# Work instructions:
Give back exactly the lines of the material below that start at the line containing "ATOM 1 N N ." and end at the line containing "ATOM 43 O O", and no others.

# Records provided:
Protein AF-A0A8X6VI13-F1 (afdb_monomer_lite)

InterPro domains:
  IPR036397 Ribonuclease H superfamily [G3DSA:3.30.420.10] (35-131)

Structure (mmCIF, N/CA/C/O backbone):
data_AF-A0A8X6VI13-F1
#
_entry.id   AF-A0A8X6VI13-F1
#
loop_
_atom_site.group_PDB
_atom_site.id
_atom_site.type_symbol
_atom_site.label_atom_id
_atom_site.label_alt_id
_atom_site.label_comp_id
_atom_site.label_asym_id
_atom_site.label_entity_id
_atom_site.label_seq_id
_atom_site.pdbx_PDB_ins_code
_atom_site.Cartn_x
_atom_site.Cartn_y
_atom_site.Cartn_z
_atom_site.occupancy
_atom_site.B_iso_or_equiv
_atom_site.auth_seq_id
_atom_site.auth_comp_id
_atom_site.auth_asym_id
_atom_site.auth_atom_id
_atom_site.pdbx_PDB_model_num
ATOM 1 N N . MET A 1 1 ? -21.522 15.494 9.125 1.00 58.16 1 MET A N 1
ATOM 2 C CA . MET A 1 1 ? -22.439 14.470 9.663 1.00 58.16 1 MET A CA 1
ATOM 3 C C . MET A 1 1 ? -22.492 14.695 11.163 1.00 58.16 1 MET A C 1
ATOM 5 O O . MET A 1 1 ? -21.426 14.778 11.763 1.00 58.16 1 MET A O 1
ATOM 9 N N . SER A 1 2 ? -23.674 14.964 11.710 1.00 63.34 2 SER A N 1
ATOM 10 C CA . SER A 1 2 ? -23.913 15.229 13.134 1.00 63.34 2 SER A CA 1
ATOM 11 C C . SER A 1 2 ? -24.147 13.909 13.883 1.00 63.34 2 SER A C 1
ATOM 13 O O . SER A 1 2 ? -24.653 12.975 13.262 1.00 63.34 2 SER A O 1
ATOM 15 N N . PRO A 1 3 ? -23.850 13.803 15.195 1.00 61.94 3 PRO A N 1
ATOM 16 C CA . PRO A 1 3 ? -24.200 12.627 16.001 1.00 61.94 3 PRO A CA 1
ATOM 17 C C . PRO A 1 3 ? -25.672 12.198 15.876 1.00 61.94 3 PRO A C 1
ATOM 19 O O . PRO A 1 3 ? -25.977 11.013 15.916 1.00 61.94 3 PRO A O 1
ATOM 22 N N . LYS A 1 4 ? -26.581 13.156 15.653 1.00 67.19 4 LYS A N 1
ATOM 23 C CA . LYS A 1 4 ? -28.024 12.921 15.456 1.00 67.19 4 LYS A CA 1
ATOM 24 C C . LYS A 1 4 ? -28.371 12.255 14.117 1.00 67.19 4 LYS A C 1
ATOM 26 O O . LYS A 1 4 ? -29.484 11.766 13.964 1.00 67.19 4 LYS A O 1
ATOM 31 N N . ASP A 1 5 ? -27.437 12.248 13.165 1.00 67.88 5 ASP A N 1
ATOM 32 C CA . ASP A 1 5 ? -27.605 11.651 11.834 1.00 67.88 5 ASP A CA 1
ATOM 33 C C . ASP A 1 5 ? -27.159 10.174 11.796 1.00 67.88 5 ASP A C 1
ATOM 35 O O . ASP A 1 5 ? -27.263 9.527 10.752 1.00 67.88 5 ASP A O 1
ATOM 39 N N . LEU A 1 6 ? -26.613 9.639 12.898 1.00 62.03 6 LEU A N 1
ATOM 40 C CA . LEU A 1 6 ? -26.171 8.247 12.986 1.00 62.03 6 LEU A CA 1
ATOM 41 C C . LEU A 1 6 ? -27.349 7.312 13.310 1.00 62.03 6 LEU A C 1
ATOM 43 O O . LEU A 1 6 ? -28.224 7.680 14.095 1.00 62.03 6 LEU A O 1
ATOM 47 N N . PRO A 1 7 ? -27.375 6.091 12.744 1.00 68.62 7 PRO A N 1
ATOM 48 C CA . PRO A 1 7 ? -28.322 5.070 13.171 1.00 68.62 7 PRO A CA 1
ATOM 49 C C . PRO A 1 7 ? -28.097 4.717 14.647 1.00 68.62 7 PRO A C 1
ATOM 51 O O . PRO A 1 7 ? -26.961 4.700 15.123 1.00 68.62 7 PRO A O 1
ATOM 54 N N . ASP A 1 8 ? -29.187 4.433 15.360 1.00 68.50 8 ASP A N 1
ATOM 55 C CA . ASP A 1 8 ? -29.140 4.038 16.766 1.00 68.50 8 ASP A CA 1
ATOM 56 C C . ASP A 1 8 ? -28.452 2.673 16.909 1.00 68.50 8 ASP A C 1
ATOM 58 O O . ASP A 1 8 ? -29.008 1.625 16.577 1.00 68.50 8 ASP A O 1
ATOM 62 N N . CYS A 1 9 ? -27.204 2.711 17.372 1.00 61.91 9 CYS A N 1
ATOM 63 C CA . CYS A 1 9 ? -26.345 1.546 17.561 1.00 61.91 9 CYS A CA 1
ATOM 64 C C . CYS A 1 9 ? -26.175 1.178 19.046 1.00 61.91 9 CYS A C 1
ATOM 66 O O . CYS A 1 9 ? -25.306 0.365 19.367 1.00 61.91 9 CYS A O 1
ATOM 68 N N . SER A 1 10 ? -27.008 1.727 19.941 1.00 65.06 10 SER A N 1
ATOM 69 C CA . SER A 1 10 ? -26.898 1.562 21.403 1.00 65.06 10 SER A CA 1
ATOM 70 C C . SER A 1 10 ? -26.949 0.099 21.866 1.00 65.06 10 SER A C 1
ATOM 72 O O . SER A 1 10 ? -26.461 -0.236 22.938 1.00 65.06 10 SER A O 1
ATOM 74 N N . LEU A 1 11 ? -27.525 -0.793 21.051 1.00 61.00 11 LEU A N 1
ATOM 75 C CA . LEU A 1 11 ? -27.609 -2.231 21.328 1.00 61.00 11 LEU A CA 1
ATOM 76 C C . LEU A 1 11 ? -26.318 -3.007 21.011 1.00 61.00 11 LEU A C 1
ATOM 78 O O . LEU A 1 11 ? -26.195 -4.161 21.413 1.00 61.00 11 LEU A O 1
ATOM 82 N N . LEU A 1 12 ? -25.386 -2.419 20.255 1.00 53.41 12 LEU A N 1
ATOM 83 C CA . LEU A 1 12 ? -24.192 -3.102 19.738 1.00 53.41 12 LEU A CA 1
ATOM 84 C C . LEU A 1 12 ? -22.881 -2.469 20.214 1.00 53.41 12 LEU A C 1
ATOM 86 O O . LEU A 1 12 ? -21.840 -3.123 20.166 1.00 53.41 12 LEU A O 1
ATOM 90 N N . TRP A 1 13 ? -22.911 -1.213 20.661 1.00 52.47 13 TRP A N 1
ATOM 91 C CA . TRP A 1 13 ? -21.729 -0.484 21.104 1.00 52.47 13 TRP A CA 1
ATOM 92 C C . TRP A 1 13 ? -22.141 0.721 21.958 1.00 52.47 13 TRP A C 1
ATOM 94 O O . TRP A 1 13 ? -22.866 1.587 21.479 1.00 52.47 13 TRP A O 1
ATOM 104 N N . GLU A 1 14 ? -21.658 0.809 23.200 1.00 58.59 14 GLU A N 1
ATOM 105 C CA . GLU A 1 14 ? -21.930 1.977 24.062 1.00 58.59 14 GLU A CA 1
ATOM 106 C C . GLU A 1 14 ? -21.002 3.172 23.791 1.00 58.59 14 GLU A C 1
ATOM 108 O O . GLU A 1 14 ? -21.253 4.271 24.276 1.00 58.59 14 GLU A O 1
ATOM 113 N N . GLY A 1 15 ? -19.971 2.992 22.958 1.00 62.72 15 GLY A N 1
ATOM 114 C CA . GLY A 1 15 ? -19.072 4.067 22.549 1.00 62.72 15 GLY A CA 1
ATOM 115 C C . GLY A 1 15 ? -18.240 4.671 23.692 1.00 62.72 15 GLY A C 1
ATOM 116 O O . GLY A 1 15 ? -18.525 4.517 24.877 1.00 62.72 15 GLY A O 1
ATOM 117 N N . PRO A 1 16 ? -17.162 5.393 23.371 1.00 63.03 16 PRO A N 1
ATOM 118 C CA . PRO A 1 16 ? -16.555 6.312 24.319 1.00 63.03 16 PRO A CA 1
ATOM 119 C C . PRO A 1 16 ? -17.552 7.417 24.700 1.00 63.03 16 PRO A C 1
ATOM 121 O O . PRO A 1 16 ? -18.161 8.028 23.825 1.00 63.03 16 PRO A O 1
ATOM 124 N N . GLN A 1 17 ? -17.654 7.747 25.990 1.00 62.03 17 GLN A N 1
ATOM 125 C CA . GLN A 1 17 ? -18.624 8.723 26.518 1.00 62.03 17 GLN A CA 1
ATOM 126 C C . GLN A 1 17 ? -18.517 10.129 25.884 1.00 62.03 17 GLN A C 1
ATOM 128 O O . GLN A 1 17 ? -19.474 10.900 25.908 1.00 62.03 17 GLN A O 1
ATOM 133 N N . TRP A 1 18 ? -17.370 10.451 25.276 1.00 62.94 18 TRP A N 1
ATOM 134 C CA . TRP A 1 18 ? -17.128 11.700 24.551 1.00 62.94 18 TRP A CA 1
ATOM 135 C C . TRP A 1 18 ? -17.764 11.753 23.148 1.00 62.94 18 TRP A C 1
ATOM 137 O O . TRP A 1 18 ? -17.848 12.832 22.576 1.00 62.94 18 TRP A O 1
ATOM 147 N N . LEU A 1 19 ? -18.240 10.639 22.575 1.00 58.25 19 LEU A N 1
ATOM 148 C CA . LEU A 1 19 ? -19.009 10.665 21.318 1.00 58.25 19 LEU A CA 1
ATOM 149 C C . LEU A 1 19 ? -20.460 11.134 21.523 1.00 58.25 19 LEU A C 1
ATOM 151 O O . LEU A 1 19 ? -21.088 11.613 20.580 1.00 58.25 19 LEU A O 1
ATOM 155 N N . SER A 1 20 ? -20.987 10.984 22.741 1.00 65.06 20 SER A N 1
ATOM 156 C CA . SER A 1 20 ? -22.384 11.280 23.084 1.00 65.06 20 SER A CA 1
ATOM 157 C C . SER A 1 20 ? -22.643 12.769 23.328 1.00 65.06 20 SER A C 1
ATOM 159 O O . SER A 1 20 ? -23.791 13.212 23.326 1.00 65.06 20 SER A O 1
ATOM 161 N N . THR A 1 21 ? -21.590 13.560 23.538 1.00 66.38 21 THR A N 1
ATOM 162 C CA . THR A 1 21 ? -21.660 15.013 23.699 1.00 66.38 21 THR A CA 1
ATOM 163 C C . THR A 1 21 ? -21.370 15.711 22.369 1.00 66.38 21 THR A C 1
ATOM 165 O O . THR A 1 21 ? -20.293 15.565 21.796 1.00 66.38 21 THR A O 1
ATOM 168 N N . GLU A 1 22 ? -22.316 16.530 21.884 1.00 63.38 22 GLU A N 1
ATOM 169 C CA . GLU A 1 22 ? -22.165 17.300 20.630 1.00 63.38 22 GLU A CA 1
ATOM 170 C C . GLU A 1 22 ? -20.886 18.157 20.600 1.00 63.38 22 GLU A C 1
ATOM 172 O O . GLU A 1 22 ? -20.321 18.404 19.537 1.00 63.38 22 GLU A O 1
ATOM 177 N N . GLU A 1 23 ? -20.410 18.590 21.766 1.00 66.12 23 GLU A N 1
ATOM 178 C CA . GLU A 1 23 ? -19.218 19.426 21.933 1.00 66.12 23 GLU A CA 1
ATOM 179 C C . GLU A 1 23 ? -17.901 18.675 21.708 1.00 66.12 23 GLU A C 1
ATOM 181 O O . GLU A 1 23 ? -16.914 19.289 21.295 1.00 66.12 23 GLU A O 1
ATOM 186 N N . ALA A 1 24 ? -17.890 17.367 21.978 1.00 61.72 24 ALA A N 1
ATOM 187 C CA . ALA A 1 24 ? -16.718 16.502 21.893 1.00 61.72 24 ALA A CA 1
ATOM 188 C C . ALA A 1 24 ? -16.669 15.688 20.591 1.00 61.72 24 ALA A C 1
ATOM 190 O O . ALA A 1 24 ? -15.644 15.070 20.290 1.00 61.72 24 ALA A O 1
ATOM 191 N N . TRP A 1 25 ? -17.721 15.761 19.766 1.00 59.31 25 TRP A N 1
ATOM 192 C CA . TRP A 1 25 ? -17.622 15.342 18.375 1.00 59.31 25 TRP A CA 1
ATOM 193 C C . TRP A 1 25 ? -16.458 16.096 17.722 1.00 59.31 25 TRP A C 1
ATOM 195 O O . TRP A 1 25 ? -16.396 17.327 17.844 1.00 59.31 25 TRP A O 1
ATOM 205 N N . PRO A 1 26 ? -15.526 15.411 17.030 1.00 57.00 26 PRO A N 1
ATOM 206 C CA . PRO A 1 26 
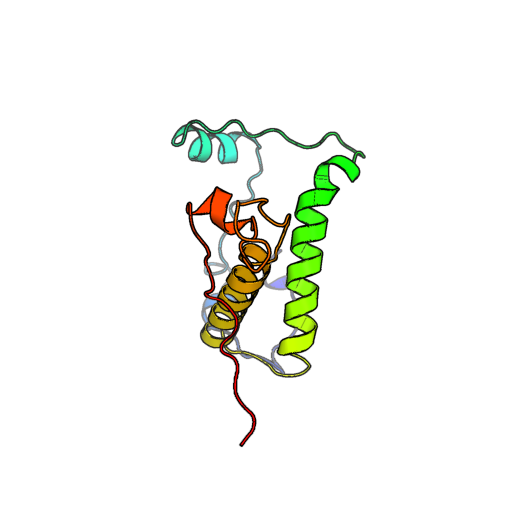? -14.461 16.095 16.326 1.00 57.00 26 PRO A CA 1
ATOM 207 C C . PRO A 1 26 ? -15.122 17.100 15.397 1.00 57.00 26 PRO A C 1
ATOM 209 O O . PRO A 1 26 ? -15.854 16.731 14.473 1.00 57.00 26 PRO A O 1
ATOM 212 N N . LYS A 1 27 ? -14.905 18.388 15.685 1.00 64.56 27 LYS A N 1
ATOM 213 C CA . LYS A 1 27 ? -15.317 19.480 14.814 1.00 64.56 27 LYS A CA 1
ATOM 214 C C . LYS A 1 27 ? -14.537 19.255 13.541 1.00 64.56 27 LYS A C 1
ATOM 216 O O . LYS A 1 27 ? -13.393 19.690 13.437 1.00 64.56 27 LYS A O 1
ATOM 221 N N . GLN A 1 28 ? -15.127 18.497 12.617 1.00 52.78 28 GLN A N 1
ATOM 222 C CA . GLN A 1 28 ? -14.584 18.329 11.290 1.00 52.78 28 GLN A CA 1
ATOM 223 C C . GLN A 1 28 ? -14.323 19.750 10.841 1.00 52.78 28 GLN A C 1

# Reply to the task:
ATOM 1 N N . MET A 1 1 ? -21.522 15.494 9.125 1.00 58.16 1 MET A N 1
ATOM 2 C CA . MET A 1 1 ? -22.439 14.470 9.663 1.00 58.16 1 MET A CA 1
ATOM 3 C C . MET A 1 1 ? -22.492 14.695 11.163 1.00 58.16 1 MET A C 1
ATOM 5 O O . MET A 1 1 ? -21.426 14.778 11.763 1.00 58.16 1 MET A O 1
ATOM 9 N N . SER A 1 2 ? -23.674 14.964 11.710 1.00 63.34 2 SER A N 1
ATOM 10 C CA . SER A 1 2 ? -23.913 15.229 13.134 1.00 63.34 2 SER A CA 1
ATOM 11 C C . SER A 1 2 ? -24.147 13.909 13.883 1.00 63.34 2 SER A C 1
ATOM 13 O O . SER A 1 2 ? -24.653 12.975 13.262 1.00 63.34 2 SER A O 1
ATOM 15 N N . PRO A 1 3 ? -23.850 13.803 15.195 1.00 61.94 3 PRO A N 1
ATOM 16 C CA . PRO A 1 3 ? -24.200 12.627 16.001 1.00 61.94 3 PRO A CA 1
ATOM 17 C C . PRO A 1 3 ? -25.672 12.198 15.876 1.00 61.94 3 PRO A C 1
ATOM 19 O O . PRO A 1 3 ? -25.977 11.013 15.916 1.00 61.94 3 PRO A O 1
ATOM 22 N N . LYS A 1 4 ? -26.581 13.156 15.653 1.00 67.19 4 LYS A N 1
ATOM 23 C CA . LYS A 1 4 ? -28.024 12.921 15.456 1.00 67.19 4 LYS A CA 1
ATOM 24 C C . LYS A 1 4 ? -28.371 12.255 14.117 1.00 67.19 4 LYS A C 1
ATOM 26 O O . LYS A 1 4 ? -29.484 11.766 13.964 1.00 67.19 4 LYS A O 1
ATOM 31 N N . ASP A 1 5 ? -27.437 12.248 13.165 1.00 67.88 5 ASP A N 1
ATOM 32 C CA . ASP A 1 5 ? -27.605 11.651 11.834 1.00 67.88 5 ASP A CA 1
ATOM 33 C C . ASP A 1 5 ? -27.159 10.174 11.796 1.00 67.88 5 ASP A C 1
ATOM 35 O O . ASP A 1 5 ? -27.263 9.527 10.752 1.00 67.88 5 ASP A O 1
ATOM 39 N N . LEU A 1 6 ? -26.613 9.639 12.898 1.00 62.03 6 LEU A N 1
ATOM 40 C CA . LEU A 1 6 ? -26.171 8.247 12.986 1.00 62.03 6 LEU A CA 1
ATOM 41 C C . LEU A 1 6 ? -27.349 7.312 13.310 1.00 62.03 6 LEU A C 1
ATOM 43 O O . LEU A 1 6 ? -28.224 7.680 14.095 1.00 62.03 6 LEU A O 1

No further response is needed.